Many today are understandably uncomfortable with any hierarchical interpretation of Paul’s words. But everything else Paul says in other places, especially the book of Ephesians, about mutual submission, and the husbands’ expectation that they should love their wives the same way Jesus did enough to die for their wives! Part of our problem lies with our own inability to see submission and equality as simultaneously possible. But Jesus himself had no problem with it. In John 10:30 He said, “I and the Father are One.” Then in John 14:28 he said, “The Father is greater than I.” Those are not contradictory statements. They are both true. Notice to that nowhere in Scripture does the Father say, “I am greater than Jesus.”

Instead, true humility is exhibited even in the character of God, and is in accordance with Paul’s definition of humility in Romans 12:10 says, “Be devoted to one another in love. Honor one another above yourselves.” How’s that for a picture of marriage?  If there is any hierarchy in a marriage relationship it cannot be imposed by one ordering the other around. But it is the result of mutual respect and humility in which each one considers the other one to be the better one, with neither one demanding anything but each one giving everything to the other freely, as a gift of love.

That ends up looking a lot more like equality. It expresses that otherish love that God calls for in our lives and it is the opposite of our natural tendencies to the normal selfishness that leads to the common earthly marriages having the problems that we are used to seeing. Certainly Paul and all of the Bible intend to elevate the status of women out of the sinful oppression that they have suffered at the hands of selfish men in all cultures for much of human history.

In the great spiritual battle that engages our lives when we begin to follow Christ, probably one of the main battlegrounds is the condition of the Christian family. The marriage relationship between a man and a woman, as we know from Ephesians and other of Paul’s writings, is intended by God to be a beautiful picture of the covenant relationship between God and his people. Satan knows this too, and therefore he has tried to destroy marriages and one of his most effective methods has been to distort what Christians think the Bible teaches about marriage.

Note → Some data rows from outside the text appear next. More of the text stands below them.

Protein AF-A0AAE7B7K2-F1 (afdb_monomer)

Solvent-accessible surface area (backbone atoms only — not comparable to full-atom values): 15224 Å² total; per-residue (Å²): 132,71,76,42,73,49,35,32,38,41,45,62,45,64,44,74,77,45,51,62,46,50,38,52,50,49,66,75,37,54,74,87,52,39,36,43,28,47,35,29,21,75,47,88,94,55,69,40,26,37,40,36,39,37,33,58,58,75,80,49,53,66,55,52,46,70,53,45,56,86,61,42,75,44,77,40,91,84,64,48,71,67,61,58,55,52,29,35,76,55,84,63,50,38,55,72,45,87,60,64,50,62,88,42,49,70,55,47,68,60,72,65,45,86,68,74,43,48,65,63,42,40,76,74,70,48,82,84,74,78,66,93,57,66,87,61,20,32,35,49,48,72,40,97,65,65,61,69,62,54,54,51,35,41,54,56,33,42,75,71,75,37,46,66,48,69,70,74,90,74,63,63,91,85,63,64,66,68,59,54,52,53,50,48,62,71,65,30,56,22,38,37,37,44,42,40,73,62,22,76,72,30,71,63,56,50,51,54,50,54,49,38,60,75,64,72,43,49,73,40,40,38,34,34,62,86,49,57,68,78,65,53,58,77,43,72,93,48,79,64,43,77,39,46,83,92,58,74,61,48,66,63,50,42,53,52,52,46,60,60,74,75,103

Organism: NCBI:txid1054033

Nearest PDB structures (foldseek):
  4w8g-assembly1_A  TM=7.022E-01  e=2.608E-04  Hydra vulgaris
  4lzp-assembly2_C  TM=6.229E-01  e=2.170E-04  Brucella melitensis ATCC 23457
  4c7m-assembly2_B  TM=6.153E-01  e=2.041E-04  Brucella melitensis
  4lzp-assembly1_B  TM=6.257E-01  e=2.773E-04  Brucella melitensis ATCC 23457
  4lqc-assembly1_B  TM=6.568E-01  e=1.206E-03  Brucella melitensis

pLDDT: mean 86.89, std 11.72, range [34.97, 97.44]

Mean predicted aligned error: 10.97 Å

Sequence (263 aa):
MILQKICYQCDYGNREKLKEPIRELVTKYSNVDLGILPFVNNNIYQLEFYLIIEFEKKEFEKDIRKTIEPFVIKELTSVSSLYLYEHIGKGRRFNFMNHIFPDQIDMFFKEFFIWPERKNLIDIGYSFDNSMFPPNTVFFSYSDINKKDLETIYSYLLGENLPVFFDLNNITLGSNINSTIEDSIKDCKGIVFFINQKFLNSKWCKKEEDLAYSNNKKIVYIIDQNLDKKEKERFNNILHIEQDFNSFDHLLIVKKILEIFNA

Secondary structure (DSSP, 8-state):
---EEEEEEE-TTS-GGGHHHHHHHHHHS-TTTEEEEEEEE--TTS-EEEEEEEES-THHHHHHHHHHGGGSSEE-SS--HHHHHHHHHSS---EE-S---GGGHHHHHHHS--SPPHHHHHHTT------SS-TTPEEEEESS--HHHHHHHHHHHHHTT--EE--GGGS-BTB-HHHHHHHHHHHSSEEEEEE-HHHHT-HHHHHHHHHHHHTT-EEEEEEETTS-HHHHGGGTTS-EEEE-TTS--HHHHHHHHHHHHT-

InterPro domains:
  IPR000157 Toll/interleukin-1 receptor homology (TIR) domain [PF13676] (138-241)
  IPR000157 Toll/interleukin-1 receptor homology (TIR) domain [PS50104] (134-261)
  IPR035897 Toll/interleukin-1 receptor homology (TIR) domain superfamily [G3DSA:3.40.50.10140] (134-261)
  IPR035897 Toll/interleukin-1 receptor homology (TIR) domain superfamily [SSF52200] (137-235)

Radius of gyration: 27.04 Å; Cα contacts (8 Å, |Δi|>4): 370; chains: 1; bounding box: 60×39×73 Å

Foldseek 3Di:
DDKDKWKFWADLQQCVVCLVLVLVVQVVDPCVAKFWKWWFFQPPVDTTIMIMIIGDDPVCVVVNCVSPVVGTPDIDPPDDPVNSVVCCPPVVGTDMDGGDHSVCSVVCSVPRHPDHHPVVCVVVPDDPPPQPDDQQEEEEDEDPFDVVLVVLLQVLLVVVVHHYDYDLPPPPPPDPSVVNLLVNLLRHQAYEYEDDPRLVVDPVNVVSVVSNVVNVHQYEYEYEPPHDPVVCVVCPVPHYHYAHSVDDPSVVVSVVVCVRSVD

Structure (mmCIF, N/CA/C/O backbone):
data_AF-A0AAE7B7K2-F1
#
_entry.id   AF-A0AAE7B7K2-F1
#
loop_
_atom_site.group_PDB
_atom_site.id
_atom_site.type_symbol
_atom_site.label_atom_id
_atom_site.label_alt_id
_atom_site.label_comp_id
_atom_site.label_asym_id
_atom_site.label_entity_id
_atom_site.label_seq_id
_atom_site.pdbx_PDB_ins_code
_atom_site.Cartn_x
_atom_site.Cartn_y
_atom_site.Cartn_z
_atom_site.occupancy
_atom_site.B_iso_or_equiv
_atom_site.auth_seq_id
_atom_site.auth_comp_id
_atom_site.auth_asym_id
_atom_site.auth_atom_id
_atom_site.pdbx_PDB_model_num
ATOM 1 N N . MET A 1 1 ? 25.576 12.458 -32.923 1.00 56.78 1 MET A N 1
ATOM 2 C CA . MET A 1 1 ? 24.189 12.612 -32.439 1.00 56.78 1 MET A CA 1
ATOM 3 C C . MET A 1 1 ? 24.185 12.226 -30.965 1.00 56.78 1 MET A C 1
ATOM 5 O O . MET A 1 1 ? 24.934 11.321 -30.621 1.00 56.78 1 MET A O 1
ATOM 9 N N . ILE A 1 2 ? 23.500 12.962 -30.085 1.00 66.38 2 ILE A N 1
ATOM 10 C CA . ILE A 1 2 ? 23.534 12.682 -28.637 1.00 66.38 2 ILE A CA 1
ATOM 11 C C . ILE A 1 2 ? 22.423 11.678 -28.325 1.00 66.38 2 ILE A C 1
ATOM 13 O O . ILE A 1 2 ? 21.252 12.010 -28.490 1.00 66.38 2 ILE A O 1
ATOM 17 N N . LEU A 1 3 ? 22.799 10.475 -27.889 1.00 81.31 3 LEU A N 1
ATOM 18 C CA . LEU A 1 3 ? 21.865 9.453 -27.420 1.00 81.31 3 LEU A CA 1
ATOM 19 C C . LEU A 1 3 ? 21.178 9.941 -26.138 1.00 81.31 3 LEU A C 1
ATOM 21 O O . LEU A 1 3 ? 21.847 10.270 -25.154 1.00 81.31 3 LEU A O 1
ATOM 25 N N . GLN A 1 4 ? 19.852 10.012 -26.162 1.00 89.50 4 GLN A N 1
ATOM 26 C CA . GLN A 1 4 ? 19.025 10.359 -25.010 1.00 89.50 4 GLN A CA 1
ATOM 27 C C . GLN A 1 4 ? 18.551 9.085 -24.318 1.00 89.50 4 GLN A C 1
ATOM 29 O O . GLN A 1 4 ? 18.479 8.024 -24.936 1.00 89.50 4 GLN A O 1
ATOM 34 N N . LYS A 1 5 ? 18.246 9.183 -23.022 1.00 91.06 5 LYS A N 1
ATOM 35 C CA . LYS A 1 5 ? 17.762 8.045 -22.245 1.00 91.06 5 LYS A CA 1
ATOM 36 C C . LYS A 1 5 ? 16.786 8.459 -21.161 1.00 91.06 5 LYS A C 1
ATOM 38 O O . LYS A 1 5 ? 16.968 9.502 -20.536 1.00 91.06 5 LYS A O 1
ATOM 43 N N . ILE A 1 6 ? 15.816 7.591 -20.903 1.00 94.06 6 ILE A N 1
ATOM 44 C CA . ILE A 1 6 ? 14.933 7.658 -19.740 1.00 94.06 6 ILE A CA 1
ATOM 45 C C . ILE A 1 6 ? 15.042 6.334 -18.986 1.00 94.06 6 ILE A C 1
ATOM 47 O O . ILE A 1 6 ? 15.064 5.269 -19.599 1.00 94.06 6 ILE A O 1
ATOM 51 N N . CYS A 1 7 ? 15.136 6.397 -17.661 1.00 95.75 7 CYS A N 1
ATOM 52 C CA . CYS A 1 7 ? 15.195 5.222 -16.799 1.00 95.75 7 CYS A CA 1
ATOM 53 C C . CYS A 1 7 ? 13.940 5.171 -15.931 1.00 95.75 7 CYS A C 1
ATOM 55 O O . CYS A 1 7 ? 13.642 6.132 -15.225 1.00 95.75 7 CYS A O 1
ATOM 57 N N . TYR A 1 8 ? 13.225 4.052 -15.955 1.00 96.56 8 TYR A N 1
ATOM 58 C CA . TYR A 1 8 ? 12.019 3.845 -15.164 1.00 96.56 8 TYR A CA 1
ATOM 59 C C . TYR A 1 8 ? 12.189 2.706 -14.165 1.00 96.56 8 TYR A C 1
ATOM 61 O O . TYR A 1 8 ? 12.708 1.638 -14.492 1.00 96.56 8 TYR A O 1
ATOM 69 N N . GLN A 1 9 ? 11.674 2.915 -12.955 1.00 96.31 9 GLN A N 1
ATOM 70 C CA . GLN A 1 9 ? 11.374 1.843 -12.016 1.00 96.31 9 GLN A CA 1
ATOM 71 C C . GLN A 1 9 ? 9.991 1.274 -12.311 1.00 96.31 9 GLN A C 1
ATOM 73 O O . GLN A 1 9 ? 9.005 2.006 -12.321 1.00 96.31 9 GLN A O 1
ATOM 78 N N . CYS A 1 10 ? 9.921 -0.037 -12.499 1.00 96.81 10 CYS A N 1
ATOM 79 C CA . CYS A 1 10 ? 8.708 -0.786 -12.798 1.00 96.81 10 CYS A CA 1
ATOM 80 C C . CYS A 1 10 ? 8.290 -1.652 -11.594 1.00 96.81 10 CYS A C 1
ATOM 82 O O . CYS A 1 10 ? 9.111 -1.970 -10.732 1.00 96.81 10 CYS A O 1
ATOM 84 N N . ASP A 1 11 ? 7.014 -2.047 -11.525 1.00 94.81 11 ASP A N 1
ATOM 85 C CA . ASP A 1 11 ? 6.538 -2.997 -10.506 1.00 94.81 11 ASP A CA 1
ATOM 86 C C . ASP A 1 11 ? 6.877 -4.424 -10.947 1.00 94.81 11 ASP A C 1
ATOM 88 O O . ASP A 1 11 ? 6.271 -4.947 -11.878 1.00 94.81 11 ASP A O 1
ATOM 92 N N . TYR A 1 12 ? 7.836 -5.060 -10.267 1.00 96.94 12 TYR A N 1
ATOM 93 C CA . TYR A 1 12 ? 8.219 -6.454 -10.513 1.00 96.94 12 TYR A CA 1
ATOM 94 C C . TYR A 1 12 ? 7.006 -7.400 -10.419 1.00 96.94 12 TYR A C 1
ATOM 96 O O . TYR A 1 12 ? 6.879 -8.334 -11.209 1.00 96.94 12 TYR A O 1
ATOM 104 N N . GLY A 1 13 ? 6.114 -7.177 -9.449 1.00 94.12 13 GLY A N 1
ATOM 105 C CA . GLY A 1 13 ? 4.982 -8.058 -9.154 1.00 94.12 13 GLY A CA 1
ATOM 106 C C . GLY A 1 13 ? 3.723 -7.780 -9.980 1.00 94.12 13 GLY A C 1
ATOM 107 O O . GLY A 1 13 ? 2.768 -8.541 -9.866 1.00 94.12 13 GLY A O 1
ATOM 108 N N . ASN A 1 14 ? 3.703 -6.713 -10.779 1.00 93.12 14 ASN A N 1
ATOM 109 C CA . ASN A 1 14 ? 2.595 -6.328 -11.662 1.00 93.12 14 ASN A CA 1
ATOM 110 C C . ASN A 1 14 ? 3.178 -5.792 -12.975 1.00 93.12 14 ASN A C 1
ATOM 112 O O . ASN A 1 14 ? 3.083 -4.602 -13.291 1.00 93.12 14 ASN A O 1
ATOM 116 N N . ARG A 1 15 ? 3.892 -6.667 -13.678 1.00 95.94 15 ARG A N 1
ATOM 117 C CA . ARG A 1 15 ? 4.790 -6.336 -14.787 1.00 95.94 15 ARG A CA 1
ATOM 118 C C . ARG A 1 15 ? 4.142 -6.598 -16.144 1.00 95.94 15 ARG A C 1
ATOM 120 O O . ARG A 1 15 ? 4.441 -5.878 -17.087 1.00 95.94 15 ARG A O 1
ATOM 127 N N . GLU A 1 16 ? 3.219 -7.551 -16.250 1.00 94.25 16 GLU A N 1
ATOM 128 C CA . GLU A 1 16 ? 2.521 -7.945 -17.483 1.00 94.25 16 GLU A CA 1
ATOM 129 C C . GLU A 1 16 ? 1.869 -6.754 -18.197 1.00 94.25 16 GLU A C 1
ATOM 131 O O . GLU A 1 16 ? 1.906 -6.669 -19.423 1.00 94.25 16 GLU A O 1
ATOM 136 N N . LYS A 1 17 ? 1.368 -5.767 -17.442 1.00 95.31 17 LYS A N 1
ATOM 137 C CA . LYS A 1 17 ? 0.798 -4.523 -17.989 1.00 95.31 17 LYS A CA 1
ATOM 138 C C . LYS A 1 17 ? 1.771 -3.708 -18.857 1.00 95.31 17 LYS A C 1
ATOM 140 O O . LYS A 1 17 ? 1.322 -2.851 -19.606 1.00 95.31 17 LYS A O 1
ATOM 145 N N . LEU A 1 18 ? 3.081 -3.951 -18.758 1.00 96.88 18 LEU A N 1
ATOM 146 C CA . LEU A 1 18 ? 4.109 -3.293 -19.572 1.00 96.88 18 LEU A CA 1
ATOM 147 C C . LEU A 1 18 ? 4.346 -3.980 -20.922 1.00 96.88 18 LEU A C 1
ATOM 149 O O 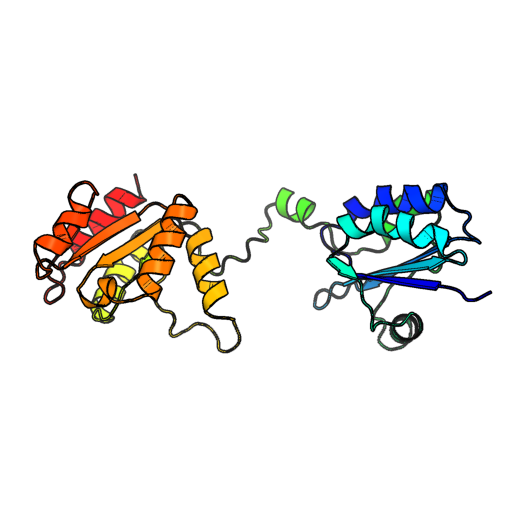. LEU A 1 18 ? 4.977 -3.369 -21.781 1.00 96.88 18 LEU A O 1
ATOM 153 N N . LYS A 1 19 ? 3.842 -5.201 -21.151 1.00 96.44 19 LYS A N 1
ATOM 154 C CA . LYS A 1 19 ? 4.069 -5.928 -22.411 1.00 96.44 19 LYS A CA 1
ATOM 155 C C . LYS A 1 19 ? 3.554 -5.172 -23.628 1.00 96.44 19 LYS A C 1
ATOM 157 O O . LYS A 1 19 ? 4.332 -4.913 -24.542 1.00 96.44 19 LYS A O 1
ATOM 162 N N . GLU A 1 20 ? 2.272 -4.808 -23.632 1.00 97.06 20 GLU A N 1
ATOM 163 C CA . GLU A 1 20 ? 1.664 -4.115 -24.776 1.00 97.06 20 GLU A CA 1
ATOM 164 C C . GLU A 1 20 ? 2.266 -2.722 -25.010 1.00 97.06 20 GLU A C 1
ATOM 166 O O . GLU A 1 20 ? 2.652 -2.452 -26.145 1.00 97.06 20 GLU A O 1
ATOM 171 N N . PRO A 1 21 ? 2.464 -1.869 -23.982 1.00 97.00 21 PRO A N 1
ATOM 172 C CA . PRO A 1 21 ? 3.152 -0.589 -24.159 1.00 97.00 21 PRO A CA 1
ATOM 173 C C . PRO A 1 21 ? 4.569 -0.720 -24.733 1.00 97.00 21 PRO A C 1
ATOM 175 O O . PRO A 1 21 ? 4.961 0.044 -25.614 1.00 97.00 21 PRO A O 1
ATOM 178 N N . ILE A 1 22 ? 5.349 -1.704 -24.266 1.00 96.62 22 ILE A N 1
ATOM 179 C CA . ILE A 1 22 ? 6.685 -1.973 -24.815 1.00 96.62 22 ILE A CA 1
ATOM 180 C C . ILE A 1 22 ? 6.563 -2.424 -26.272 1.00 96.62 22 ILE A C 1
ATOM 182 O O . ILE A 1 22 ? 7.273 -1.891 -27.125 1.00 96.62 22 ILE A O 1
ATOM 186 N N . ARG A 1 23 ? 5.646 -3.357 -26.570 1.00 95.62 23 ARG A N 1
ATOM 187 C CA . ARG A 1 23 ? 5.408 -3.886 -27.922 1.00 95.62 23 ARG A CA 1
ATOM 188 C C . ARG A 1 23 ? 5.016 -2.791 -28.900 1.00 95.62 23 ARG A C 1
ATOM 190 O O . ARG A 1 23 ? 5.540 -2.779 -30.012 1.00 95.62 23 ARG A O 1
ATOM 197 N N . GLU A 1 24 ? 4.153 -1.868 -28.489 1.00 95.31 24 GLU A N 1
ATOM 198 C CA . GLU A 1 24 ? 3.764 -0.705 -29.284 1.00 95.31 24 GLU A CA 1
ATOM 199 C C . GLU A 1 24 ? 4.997 0.109 -29.694 1.00 95.31 24 GLU A C 1
ATOM 201 O O . GLU A 1 24 ? 5.215 0.332 -30.886 1.00 95.31 24 GLU A O 1
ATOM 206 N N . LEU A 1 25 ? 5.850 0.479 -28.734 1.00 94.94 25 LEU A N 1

So, Paul’s main point in this teaching is this, let everything we do publically, that is in our worship services, portray the image and character of Christ as perfectly as we can. This isn’t a text about marriage. But it must be acknowledged that how we devote ourselves to our marriages, honoring one another and submitting to one another, will have an impact on the ways we worship together. A church filled with good marriages will be an inspiration to people in troubled marriages, and that means we’ll be better able to reach most of the people around us.

We have noticed in the neighborhood around us how disjointed is life, how many broken families occupy these rental homes. You’ve seen it around your homes too. The pain and suffering endured by lost people who don’t know how to do any better, but who still possess the awareness that this isn’t the way life is supposed to be. We have what they need. We can help them if we care enough to love them so that they see that we care and that we have the hope they are seeking. We are saying these days that we want to be neighbors who care. Let us pray that we will be able to do that, and that we will have the courage to come along side of them and not shut them out as if they are not our business, because they are.

One more thing, we also have the forgiveness and grace and mercy of God to bless them with our understanding, with all our similarities in how we sometimes struggle in our own marriages, for we also fail to live up to the ideals written about, and we also enjoy the grace mercy and forgiveness of God. These are gifts we can share. Amen.